Collected data:
--- START ---
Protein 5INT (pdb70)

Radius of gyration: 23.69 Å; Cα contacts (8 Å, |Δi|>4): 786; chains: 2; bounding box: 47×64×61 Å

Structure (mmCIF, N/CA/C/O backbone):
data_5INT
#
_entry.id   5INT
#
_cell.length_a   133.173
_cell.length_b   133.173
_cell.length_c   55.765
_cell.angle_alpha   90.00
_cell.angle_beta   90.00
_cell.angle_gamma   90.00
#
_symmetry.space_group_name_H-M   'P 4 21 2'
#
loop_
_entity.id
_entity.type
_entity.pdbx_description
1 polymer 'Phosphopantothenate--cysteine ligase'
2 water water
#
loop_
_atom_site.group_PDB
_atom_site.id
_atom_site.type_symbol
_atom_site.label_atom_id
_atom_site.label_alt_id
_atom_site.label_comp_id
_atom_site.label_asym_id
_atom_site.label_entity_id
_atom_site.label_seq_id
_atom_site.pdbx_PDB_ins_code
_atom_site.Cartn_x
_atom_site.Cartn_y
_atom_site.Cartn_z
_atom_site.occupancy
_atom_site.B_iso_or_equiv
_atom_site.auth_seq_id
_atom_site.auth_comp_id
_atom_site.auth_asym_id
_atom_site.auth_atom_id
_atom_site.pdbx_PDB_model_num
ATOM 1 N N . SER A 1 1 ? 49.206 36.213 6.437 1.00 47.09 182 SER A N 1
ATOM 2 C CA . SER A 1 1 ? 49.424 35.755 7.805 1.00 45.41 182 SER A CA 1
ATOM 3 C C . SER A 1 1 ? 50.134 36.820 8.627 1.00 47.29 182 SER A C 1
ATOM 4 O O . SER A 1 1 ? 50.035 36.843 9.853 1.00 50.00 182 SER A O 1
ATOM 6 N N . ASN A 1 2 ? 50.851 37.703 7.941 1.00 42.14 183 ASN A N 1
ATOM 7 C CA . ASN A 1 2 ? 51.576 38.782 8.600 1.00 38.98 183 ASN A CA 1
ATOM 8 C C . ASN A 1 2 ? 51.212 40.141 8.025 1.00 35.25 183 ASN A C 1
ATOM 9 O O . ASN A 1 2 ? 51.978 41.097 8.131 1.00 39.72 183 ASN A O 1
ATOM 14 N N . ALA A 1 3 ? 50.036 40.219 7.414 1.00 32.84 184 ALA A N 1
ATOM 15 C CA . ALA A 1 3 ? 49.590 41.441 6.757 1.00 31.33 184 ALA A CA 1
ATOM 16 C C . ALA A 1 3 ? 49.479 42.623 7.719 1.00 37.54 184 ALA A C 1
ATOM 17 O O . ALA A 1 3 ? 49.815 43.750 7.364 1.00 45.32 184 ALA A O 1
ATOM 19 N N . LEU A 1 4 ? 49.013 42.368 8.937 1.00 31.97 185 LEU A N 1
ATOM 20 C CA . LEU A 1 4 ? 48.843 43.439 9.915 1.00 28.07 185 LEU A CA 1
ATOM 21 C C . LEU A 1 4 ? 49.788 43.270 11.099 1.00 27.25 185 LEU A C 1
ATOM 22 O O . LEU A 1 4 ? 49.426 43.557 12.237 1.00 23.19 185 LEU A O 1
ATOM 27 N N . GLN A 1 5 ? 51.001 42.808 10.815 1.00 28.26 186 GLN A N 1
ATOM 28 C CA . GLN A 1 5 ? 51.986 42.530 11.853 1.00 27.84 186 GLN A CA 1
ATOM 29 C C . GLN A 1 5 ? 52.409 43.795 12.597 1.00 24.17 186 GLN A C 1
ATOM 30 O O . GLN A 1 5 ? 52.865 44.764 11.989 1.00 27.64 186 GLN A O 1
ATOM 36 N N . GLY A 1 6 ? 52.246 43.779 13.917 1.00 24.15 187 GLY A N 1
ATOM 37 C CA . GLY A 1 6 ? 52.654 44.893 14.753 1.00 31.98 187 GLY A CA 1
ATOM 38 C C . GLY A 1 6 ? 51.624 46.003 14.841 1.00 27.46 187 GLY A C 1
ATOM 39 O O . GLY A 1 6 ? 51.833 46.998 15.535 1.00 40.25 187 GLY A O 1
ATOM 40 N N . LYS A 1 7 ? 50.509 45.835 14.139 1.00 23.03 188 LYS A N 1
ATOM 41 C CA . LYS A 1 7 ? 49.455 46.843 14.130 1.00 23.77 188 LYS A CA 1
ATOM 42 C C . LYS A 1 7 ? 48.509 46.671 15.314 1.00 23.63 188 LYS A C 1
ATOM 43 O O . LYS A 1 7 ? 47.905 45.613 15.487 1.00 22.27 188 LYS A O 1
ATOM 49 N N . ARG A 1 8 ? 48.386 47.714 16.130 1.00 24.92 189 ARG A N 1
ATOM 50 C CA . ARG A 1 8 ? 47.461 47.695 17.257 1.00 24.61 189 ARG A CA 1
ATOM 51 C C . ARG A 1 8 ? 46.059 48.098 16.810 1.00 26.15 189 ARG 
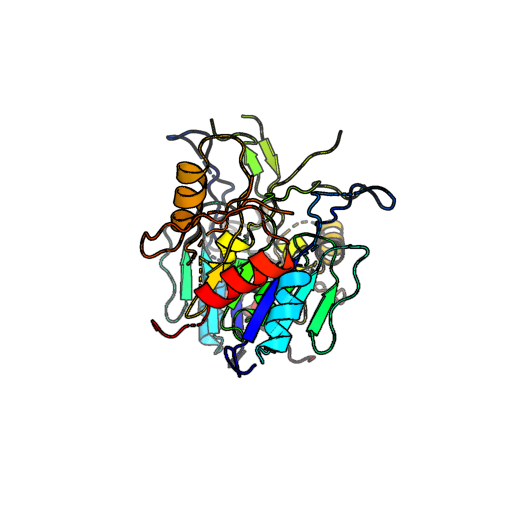A C 1
ATOM 52 O O . ARG A 1 8 ? 45.843 49.218 16.346 1.00 14.02 189 ARG A O 1
ATOM 60 N N . ILE A 1 9 ? 45.111 47.178 16.953 1.00 16.73 190 ILE A N 1
ATOM 61 C CA . ILE A 1 9 ? 43.736 47.422 16.535 1.00 10.71 190 ILE A CA 1
ATOM 62 C C . ILE A 1 9 ? 42.758 47.248 17.692 1.00 11.37 190 ILE A C 1
ATOM 63 O O . ILE A 1 9 ? 42.693 46.183 18.305 1.00 13.45 190 ILE A O 1
ATOM 68 N N . LEU A 1 10 ? 42.001 48.299 17.988 1.00 12.31 191 LEU A N 1
ATOM 69 C CA . LEU A 1 10 ? 40.979 48.230 19.027 1.00 8.85 191 LEU A CA 1
ATOM 70 C C . LEU A 1 10 ? 39.594 48.091 18.409 1.00 8.12 191 LEU A C 1
ATOM 71 O O . LEU A 1 10 ? 39.256 48.791 17.454 1.00 9.43 191 LEU A O 1
ATOM 76 N N . ILE A 1 11 ? 38.797 47.181 18.959 1.00 12.40 192 ILE A N 1
ATOM 77 C CA . ILE A 1 11 ? 37.459 46.924 18.444 1.00 6.61 192 ILE A CA 1
ATOM 78 C C . ILE A 1 11 ? 36.413 46.981 19.552 1.00 6.36 192 ILE A C 1
ATOM 79 O O . ILE A 1 11 ? 36.590 46.383 20.613 1.00 13.95 192 ILE A O 1
ATOM 84 N N . THR A 1 12 ? 35.329 47.708 19.304 1.00 6.54 193 THR A N 1
ATOM 85 C CA . THR A 1 12 ? 34.187 47.696 20.207 1.00 13.42 193 THR A CA 1
ATOM 86 C C . THR A 1 12 ? 33.104 46.798 19.626 1.00 6.23 193 THR A C 1
ATOM 87 O O . THR A 1 12 ? 32.875 46.798 18.418 1.00 9.44 193 THR A O 1
ATOM 91 N N . ALA A 1 13 ? 32.442 46.030 20.485 1.00 11.66 194 ALA A N 1
ATOM 92 C CA . ALA A 1 13 ? 31.428 45.089 20.025 1.00 6.08 194 ALA A CA 1
ATOM 93 C C . ALA A 1 13 ? 30.356 44.844 21.080 1.00 12.59 194 ALA A C 1
ATOM 94 O O . ALA A 1 13 ? 30.574 45.073 22.269 1.00 6.24 194 ALA A O 1
ATOM 96 N N . GLY A 1 14 ? 29.197 44.374 20.632 1.00 6.58 195 GLY A N 1
ATOM 97 C CA . GLY A 1 14 ? 28.111 44.042 21.533 1.00 13.11 195 GLY A CA 1
ATOM 98 C C . GLY A 1 14 ? 27.246 45.236 21.883 1.00 13.02 195 GLY A C 1
ATOM 99 O O . GLY A 1 14 ? 27.527 46.358 21.463 1.00 9.73 195 GLY A O 1
ATOM 100 N N . PRO A 1 15 ? 26.180 44.998 22.659 1.00 7.81 196 PRO A N 1
ATOM 101 C CA . PRO A 1 15 ? 25.259 46.058 23.067 1.00 13.97 196 PRO A CA 1
ATOM 102 C C . PRO A 1 15 ? 25.724 46.751 24.341 1.00 13.99 196 PRO A C 1
ATOM 103 O O . PRO A 1 15 ? 26.607 46.240 25.029 1.00 14.82 196 PRO A O 1
ATOM 107 N N . THR A 1 16 ? 25.137 47.903 24.646 1.00 15.43 197 THR A N 1
ATOM 108 C CA . THR A 1 16 ? 25.405 48.574 25.910 1.00 14.77 197 THR A CA 1
ATOM 109 C C . THR A 1 16 ? 24.251 48.331 26.875 1.00 16.43 197 THR A C 1
ATOM 110 O O . THR A 1 16 ? 23.105 48.157 26.459 1.00 17.98 197 THR A O 1
ATOM 114 N N . ARG A 1 17 ? 24.562 48.317 28.166 1.00 15.78 198 ARG A N 1
ATOM 115 C CA . ARG A 1 17 ? 23.572 48.012 29.190 1.00 18.99 198 ARG A CA 1
ATOM 116 C C . ARG A 1 17 ? 23.437 49.167 30.180 1.00 12.66 198 ARG A C 1
ATOM 117 O O . ARG A 1 17 ? 24.370 49.470 30.922 1.00 18.58 198 ARG A O 1
ATOM 125 N N . GLU A 1 18 ? 22.271 49.808 30.182 1.00 13.76 199 GLU A N 1
ATOM 126 C CA . GLU A 1 18 ? 22.039 50.980 31.021 1.00 14.14 199 GLU A CA 1
ATOM 127 C C . GLU A 1 18 ? 20.987 50.708 32.094 1.00 22.63 199 GLU A C 1
ATOM 128 O O . GLU A 1 18 ? 19.842 50.381 31.783 1.00 18.12 199 GLU A O 1
ATOM 134 N N . LYS A 1 19 ? 21.379 50.859 33.355 1.00 19.83 200 LYS A N 1
ATOM 135 C CA . LYS A 1 19 ? 20.496 50.560 34.478 1.00 24.91 200 LYS A CA 1
ATOM 136 C C . LYS A 1 19 ? 19.323 51.527 34.603 1.00 28.41 200 LYS A C 1
ATOM 137 O O . LYS A 1 19 ? 19.454 52.726 34.355 1.00 26.24 200 LYS A O 1
ATOM 143 N N . ILE A 1 20 ? 18.175 50.983 34.995 1.00 27.57 201 ILE A N 1
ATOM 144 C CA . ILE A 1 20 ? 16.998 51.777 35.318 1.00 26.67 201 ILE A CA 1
--- END ---
Of all the entries above, repeat only the lines from the line that has "ATOM 30 O O" to the line that has "ATOM 50 C CA", both lines included, exactly.

ATOM 30 O O . GLN A 1 5 ? 52.865 44.764 11.989 1.00 27.64 186 GLN A O 1
ATOM 36 N N . GLY A 1 6 ? 52.246 43.779 13.917 1.00 24.15 187 GLY A N 1
ATOM 37 C CA . GLY A 1 6 ? 52.654 44.893 14.753 1.00 31.98 187 GLY A CA 1
ATOM 38 C C . GLY A 1 6 ? 51.624 46.003 14.841 1.00 27.46 187 GLY A C 1
ATOM 39 O O . GLY A 1 6 ? 51.833 46.998 15.535 1.00 40.25 187 GLY A O 1
ATOM 40 N N . LYS A 1 7 ? 50.509 45.835 14.139 1.00 23.03 188 LYS A N 1
ATOM 41 C CA . LYS A 1 7 ? 49.455 46.843 14.130 1.00 23.77 188 LYS A CA 1
ATOM 42 C C . LYS A 1 7 ? 48.509 46.671 15.314 1.00 23.63 188 LYS A C 1
ATOM 43 O O . LYS A 1 7 ? 47.905 45.613 15.487 1.00 22.27 188 LYS A O 1
ATOM 49 N N . ARG A 1 8 ? 48.386 47.714 16.130 1.00 24.92 189 ARG A N 1
ATOM 50 C CA . ARG A 1 8 ? 47.461 47.695 17.257 1.00 24.61 189 ARG A CA 1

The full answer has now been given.